TASK INSTRUCTIONS :: Beginning with the line that contains "ATOM 292 O O", copy each remaining line of the data below exactly.

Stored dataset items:

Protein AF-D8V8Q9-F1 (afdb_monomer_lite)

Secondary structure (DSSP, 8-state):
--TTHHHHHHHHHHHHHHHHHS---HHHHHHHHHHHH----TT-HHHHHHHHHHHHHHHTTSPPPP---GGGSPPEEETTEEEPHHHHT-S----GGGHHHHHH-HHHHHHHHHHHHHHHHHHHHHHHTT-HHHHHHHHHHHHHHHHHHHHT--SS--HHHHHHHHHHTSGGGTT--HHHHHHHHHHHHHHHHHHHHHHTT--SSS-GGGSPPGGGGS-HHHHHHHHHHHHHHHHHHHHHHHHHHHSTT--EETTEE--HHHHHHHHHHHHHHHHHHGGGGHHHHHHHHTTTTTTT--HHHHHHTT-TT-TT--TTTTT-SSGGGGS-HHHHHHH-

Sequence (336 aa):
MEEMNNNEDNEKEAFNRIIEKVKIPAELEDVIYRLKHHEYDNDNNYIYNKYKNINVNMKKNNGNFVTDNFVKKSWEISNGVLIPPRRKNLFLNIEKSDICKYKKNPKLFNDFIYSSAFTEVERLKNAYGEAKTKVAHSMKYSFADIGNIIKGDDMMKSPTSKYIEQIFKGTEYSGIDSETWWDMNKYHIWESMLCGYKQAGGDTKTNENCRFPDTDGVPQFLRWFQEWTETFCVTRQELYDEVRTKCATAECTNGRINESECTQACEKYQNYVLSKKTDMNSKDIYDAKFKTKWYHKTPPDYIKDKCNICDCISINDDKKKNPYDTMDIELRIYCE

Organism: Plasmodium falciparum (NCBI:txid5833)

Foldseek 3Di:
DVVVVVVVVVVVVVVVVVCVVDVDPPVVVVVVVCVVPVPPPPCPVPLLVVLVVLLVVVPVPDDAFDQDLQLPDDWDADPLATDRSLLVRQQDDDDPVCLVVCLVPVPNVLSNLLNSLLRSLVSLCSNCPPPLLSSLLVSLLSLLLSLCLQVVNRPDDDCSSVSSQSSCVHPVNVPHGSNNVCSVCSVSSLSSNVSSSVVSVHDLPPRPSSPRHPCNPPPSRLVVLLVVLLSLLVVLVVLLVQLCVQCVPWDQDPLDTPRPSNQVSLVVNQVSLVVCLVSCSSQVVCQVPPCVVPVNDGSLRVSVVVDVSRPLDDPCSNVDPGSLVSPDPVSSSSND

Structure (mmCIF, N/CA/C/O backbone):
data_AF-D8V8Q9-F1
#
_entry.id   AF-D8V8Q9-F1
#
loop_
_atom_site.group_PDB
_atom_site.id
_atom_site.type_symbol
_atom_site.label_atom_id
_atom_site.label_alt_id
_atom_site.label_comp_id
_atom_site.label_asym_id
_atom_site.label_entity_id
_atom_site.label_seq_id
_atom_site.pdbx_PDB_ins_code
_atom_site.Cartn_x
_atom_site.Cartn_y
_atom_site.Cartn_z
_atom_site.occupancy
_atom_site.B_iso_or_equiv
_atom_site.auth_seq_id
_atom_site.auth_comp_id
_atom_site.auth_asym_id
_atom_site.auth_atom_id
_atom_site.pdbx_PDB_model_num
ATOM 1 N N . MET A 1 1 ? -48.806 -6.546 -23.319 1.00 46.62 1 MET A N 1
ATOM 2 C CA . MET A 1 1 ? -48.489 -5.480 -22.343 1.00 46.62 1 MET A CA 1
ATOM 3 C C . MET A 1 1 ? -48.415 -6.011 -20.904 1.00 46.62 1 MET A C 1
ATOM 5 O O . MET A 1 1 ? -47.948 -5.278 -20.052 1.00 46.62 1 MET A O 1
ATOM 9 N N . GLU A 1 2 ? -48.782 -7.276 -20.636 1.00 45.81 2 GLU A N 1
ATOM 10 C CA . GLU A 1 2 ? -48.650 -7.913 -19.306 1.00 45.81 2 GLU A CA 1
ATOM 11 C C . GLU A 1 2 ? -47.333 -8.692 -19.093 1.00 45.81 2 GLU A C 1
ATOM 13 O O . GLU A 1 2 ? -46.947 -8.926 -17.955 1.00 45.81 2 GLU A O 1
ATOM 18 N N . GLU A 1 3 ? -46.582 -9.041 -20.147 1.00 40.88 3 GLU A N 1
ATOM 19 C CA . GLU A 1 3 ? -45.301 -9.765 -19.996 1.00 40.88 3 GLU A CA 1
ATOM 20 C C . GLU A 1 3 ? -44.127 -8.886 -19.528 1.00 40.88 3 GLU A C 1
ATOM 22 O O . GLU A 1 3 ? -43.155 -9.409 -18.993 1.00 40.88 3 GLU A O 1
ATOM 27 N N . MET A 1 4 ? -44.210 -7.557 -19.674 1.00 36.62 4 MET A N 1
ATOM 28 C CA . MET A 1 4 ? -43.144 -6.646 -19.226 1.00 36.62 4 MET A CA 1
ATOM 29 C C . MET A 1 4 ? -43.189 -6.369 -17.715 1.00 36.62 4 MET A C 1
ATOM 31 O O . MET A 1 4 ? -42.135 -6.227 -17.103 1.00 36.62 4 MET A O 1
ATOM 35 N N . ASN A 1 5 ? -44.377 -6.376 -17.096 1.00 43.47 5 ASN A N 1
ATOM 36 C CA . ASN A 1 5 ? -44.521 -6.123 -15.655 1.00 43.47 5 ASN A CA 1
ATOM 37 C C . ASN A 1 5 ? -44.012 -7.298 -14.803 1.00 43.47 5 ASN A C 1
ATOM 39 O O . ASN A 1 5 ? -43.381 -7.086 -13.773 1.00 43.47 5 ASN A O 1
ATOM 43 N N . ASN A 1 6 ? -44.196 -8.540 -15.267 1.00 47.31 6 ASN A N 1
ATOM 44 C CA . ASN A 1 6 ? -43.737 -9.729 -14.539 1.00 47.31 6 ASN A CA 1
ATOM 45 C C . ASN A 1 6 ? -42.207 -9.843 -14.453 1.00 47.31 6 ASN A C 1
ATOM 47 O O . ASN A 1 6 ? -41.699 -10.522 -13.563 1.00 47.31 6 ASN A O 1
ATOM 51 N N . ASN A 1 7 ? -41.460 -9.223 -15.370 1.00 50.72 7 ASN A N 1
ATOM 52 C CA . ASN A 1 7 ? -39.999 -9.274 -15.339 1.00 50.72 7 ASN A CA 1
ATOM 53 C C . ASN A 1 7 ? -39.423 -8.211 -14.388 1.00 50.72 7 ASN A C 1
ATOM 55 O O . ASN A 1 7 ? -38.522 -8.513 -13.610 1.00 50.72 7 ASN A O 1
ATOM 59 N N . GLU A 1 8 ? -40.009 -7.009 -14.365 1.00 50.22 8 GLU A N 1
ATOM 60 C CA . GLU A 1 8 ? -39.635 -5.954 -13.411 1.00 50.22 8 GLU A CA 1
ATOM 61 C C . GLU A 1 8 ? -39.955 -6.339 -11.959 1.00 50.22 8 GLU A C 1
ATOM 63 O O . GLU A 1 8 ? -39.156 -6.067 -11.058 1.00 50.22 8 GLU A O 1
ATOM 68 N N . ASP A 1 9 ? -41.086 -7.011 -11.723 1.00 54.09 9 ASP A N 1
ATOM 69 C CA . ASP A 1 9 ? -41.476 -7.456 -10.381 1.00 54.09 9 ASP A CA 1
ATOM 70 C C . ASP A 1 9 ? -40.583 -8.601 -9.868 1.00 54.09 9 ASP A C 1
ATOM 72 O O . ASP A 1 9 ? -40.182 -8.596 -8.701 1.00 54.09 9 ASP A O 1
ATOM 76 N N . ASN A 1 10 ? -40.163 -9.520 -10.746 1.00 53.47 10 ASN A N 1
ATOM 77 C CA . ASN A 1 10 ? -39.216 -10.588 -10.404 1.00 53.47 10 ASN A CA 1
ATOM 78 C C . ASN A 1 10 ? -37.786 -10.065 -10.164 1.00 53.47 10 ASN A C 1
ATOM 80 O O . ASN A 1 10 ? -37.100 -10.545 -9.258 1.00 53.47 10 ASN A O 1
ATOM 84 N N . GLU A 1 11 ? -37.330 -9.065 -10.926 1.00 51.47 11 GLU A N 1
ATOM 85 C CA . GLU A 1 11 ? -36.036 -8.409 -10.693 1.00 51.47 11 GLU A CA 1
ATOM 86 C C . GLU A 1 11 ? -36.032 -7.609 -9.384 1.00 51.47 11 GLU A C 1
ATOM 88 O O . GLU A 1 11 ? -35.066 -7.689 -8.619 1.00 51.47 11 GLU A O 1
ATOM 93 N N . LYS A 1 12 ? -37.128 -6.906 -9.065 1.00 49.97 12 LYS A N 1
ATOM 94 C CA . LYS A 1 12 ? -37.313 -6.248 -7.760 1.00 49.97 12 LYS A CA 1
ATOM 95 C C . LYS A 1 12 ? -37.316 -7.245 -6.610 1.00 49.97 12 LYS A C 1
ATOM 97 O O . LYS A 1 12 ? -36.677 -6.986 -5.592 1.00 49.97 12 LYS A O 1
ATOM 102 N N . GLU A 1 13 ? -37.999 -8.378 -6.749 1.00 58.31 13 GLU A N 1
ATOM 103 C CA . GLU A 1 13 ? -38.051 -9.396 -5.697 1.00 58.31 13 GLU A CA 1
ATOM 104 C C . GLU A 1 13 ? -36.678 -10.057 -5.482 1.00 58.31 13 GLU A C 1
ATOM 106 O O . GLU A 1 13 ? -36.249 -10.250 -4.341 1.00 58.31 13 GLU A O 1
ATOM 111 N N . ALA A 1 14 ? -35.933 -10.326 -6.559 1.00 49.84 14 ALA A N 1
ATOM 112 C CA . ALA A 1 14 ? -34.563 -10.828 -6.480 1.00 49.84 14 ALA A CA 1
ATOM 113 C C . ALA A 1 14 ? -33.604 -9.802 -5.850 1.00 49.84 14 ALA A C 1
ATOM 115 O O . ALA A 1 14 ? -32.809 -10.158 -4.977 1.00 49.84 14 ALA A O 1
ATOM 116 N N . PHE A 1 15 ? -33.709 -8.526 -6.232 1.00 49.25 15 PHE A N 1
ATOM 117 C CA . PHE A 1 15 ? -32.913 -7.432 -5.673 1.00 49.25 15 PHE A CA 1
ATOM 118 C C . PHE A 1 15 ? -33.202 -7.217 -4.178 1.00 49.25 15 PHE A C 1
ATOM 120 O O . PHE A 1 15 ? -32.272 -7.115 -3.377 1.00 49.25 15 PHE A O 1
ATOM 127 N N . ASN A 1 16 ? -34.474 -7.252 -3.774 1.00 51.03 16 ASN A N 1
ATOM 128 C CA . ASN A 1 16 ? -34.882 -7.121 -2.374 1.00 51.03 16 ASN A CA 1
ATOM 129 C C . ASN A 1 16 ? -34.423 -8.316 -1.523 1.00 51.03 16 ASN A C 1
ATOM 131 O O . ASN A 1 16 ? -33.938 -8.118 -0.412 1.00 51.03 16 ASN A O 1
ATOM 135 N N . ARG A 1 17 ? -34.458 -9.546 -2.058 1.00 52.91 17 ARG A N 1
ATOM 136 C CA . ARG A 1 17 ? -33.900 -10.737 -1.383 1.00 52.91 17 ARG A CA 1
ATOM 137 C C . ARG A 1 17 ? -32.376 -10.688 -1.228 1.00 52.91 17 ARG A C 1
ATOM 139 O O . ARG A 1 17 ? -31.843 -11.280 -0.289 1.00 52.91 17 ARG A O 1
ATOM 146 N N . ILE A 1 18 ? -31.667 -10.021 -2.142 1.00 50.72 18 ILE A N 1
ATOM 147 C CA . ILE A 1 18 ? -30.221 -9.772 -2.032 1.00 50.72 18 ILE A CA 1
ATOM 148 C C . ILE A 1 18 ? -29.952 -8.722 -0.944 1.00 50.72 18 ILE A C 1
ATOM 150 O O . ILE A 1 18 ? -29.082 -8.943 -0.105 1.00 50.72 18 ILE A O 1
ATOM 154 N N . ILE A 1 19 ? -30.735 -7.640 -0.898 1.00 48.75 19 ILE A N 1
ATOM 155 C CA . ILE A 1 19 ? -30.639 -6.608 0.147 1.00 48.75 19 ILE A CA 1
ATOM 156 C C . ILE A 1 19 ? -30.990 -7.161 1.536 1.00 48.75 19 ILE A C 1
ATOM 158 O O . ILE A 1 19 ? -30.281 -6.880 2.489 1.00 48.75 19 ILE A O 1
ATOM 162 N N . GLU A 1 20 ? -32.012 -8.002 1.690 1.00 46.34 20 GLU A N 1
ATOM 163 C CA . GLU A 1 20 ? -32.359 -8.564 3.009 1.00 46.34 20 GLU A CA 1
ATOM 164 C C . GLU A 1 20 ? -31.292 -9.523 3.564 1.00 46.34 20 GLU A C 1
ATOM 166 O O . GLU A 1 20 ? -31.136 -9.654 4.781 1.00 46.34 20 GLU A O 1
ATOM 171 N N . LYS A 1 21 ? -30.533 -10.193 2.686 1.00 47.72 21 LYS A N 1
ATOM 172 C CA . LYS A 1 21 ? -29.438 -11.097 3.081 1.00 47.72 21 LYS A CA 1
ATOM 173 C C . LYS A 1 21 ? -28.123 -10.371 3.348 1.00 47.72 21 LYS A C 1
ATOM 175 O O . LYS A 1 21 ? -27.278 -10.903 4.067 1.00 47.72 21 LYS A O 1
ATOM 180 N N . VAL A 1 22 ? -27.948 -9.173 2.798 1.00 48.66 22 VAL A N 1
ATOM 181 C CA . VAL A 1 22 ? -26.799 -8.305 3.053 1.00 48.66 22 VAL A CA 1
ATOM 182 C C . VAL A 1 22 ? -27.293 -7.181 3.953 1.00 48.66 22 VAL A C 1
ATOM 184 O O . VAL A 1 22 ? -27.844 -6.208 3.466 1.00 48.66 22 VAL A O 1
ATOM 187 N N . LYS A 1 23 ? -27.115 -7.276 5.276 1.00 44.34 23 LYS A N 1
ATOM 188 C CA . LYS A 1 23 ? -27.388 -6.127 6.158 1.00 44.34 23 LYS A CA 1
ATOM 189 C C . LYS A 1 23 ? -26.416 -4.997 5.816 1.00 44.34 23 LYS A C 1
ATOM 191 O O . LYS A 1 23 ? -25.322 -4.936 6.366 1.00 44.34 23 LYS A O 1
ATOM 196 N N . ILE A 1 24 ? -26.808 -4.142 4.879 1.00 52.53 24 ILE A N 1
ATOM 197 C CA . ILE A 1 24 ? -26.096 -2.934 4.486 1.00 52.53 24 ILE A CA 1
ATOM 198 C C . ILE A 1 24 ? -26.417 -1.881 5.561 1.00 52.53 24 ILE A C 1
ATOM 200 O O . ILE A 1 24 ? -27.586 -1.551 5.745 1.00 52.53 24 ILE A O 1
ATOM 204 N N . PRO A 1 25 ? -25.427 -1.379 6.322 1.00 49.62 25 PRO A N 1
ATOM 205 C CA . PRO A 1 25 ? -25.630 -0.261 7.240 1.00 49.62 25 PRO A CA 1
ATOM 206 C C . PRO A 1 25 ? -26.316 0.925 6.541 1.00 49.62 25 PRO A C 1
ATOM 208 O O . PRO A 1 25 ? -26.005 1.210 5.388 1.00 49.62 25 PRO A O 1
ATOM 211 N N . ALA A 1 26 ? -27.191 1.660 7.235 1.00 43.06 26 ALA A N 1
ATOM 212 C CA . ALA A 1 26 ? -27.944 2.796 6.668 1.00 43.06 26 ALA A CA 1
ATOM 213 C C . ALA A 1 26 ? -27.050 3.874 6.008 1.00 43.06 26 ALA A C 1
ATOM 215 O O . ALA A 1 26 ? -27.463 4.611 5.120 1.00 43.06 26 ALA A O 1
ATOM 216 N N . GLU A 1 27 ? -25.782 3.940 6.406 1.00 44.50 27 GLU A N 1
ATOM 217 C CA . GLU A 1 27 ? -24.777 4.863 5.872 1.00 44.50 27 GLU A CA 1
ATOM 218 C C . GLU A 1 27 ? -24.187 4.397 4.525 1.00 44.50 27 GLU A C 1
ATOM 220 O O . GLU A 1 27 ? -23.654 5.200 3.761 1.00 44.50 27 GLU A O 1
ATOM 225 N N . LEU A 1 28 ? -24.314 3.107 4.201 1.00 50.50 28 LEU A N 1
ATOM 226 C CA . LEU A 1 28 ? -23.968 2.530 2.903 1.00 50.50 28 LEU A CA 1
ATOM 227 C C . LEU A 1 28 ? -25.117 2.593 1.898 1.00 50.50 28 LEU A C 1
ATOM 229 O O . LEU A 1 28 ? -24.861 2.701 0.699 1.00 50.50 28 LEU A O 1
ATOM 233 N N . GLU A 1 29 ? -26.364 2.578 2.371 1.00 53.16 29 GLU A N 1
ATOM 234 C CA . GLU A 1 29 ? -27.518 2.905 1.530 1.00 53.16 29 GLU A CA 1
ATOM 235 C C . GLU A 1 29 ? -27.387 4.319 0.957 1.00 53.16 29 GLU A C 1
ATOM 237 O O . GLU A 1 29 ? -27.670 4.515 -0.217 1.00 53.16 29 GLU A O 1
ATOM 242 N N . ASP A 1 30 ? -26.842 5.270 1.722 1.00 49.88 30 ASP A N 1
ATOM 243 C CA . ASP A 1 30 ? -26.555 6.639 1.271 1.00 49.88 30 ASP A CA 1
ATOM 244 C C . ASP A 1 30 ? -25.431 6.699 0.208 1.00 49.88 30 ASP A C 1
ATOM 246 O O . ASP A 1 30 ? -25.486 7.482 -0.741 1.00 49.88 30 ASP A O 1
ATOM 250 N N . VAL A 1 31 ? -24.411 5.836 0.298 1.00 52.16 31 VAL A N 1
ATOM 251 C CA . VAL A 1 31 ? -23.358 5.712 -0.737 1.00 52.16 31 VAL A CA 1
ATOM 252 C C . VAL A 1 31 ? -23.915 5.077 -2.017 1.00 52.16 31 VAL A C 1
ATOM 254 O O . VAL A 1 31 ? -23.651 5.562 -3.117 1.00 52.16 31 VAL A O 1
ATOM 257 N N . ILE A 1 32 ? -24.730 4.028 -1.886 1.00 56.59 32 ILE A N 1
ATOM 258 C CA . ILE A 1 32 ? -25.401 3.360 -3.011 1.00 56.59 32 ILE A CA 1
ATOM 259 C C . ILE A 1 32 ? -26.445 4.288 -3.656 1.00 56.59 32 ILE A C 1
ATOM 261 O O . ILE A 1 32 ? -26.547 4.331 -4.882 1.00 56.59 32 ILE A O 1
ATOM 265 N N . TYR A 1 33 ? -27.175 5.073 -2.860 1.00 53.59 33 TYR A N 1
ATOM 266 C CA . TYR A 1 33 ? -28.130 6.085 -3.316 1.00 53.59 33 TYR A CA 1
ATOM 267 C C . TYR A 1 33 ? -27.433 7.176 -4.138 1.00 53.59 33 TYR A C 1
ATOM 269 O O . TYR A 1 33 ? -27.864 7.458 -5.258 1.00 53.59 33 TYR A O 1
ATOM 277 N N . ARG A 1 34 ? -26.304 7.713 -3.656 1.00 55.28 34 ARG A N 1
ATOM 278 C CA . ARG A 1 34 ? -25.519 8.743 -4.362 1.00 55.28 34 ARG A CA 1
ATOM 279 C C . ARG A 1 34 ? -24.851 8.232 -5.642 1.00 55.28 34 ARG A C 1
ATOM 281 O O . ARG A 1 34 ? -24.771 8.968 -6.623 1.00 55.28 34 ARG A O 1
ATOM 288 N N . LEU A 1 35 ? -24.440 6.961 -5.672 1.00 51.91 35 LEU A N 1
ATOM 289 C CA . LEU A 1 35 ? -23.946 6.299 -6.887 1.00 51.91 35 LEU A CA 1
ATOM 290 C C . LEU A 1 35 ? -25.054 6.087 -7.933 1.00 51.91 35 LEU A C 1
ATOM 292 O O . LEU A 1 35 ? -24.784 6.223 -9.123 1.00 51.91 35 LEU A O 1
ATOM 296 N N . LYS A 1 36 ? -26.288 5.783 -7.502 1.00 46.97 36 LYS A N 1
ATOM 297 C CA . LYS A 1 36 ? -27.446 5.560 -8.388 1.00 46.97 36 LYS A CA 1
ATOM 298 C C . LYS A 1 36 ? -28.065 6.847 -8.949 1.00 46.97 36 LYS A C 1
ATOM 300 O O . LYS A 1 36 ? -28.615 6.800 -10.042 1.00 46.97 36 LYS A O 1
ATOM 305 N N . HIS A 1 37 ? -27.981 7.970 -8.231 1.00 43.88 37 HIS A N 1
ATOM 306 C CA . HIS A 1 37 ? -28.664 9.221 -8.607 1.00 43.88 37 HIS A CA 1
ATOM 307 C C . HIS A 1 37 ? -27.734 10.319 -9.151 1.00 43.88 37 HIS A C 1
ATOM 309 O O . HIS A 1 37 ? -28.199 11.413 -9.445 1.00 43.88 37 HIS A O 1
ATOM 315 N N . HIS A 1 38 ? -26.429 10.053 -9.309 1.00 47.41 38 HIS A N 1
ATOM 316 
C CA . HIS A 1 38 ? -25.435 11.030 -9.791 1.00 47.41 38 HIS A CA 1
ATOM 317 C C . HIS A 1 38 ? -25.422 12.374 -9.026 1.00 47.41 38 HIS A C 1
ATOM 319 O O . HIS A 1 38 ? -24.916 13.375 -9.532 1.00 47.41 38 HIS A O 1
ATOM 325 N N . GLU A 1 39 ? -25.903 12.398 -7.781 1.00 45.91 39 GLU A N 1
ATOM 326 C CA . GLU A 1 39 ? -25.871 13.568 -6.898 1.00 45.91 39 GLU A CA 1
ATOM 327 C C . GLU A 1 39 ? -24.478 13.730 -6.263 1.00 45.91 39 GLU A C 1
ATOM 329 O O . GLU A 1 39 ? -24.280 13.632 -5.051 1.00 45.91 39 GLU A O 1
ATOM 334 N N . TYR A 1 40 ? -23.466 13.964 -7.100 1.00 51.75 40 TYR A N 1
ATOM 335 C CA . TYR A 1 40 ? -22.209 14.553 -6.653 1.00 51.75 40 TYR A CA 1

RESULT BELOW ::
ATOM 292 O O . LEU A 1 35 ? -24.784 6.223 -9.123 1.00 51.91 35 LEU A O 1
ATOM 296 N N . LYS A 1 36 ? -26.288 5.783 -7.502 1.00 46.97 36 LYS A N 1
ATOM 297 C CA . LYS A 1 36 ? -27.446 5.560 -8.388 1.00 46.97 36 LYS A CA 1
ATOM 298 C C . LYS A 1 36 ? -28.065 6.847 -8.949 1.00 46.97 36 LYS A C 1
ATOM 300 O O . LYS A 1 36 ? -28.615 6.800 -10.042 1.00 46.97 36 LYS A O 1
ATOM 305 N N . HIS A 1 37 ? -27.981 7.970 -8.231 1.00 43.88 37 HIS A N 1
ATOM 306 C CA . HIS A 1 37 ? -28.664 9.221 -8.607 1.00 43.88 37 HIS A CA 1
ATOM 307 C C . HIS A 1 37 ? -27.734 10.319 -9.151 1.00 43.88 37 HIS A C 1
ATOM 309 O O . HIS A 1 37 ? -28.199 11.413 -9.445 1.00 43.88 37 HIS A O 1
ATOM 315 N N . HIS A 1 38 ? -26.429 10.053 -9.309 1.00 47.41 38 HIS A N 1
ATOM 316 
C CA . HIS A 1 38 ? -25.435 11.030 -9.791 1.00 47.41 38 HIS A CA 1
ATOM 317 C C . HIS A 1 38 ? -25.422 12.374 -9.026 1.00 47.41 38 HIS A C 1
ATOM 319 O O . HIS A 1 38 ? -24.916 13.375 -9.532 1.00 47.41 38 HIS A O 1
ATOM 325 N N . GLU A 1 39 ? -25.903 12.398 -7.781 1.00 45.91 39 GLU A N 1
ATOM 326 C CA . GLU A 1 39 ? -25.871 13.568 -6.898 1.00 45.91 39 GLU A CA 1
ATOM 327 C C . GLU A 1 39 ? -24.478 13.730 -6.263 1.00 45.91 39 GLU A C 1
ATOM 329 O O . GLU A 1 39 ? -24.280 13.632 -5.051 1.00 45.91 39 GLU A O 1
ATOM 334 N N . TYR A 1 40 ? -23.466 13.964 -7.100 1.00 51.75 40 TYR A N 1
ATOM 335 C CA . TYR A 1 40 ? -22.209 14.553 -6.653 1.00 51.75 40 TYR A CA 1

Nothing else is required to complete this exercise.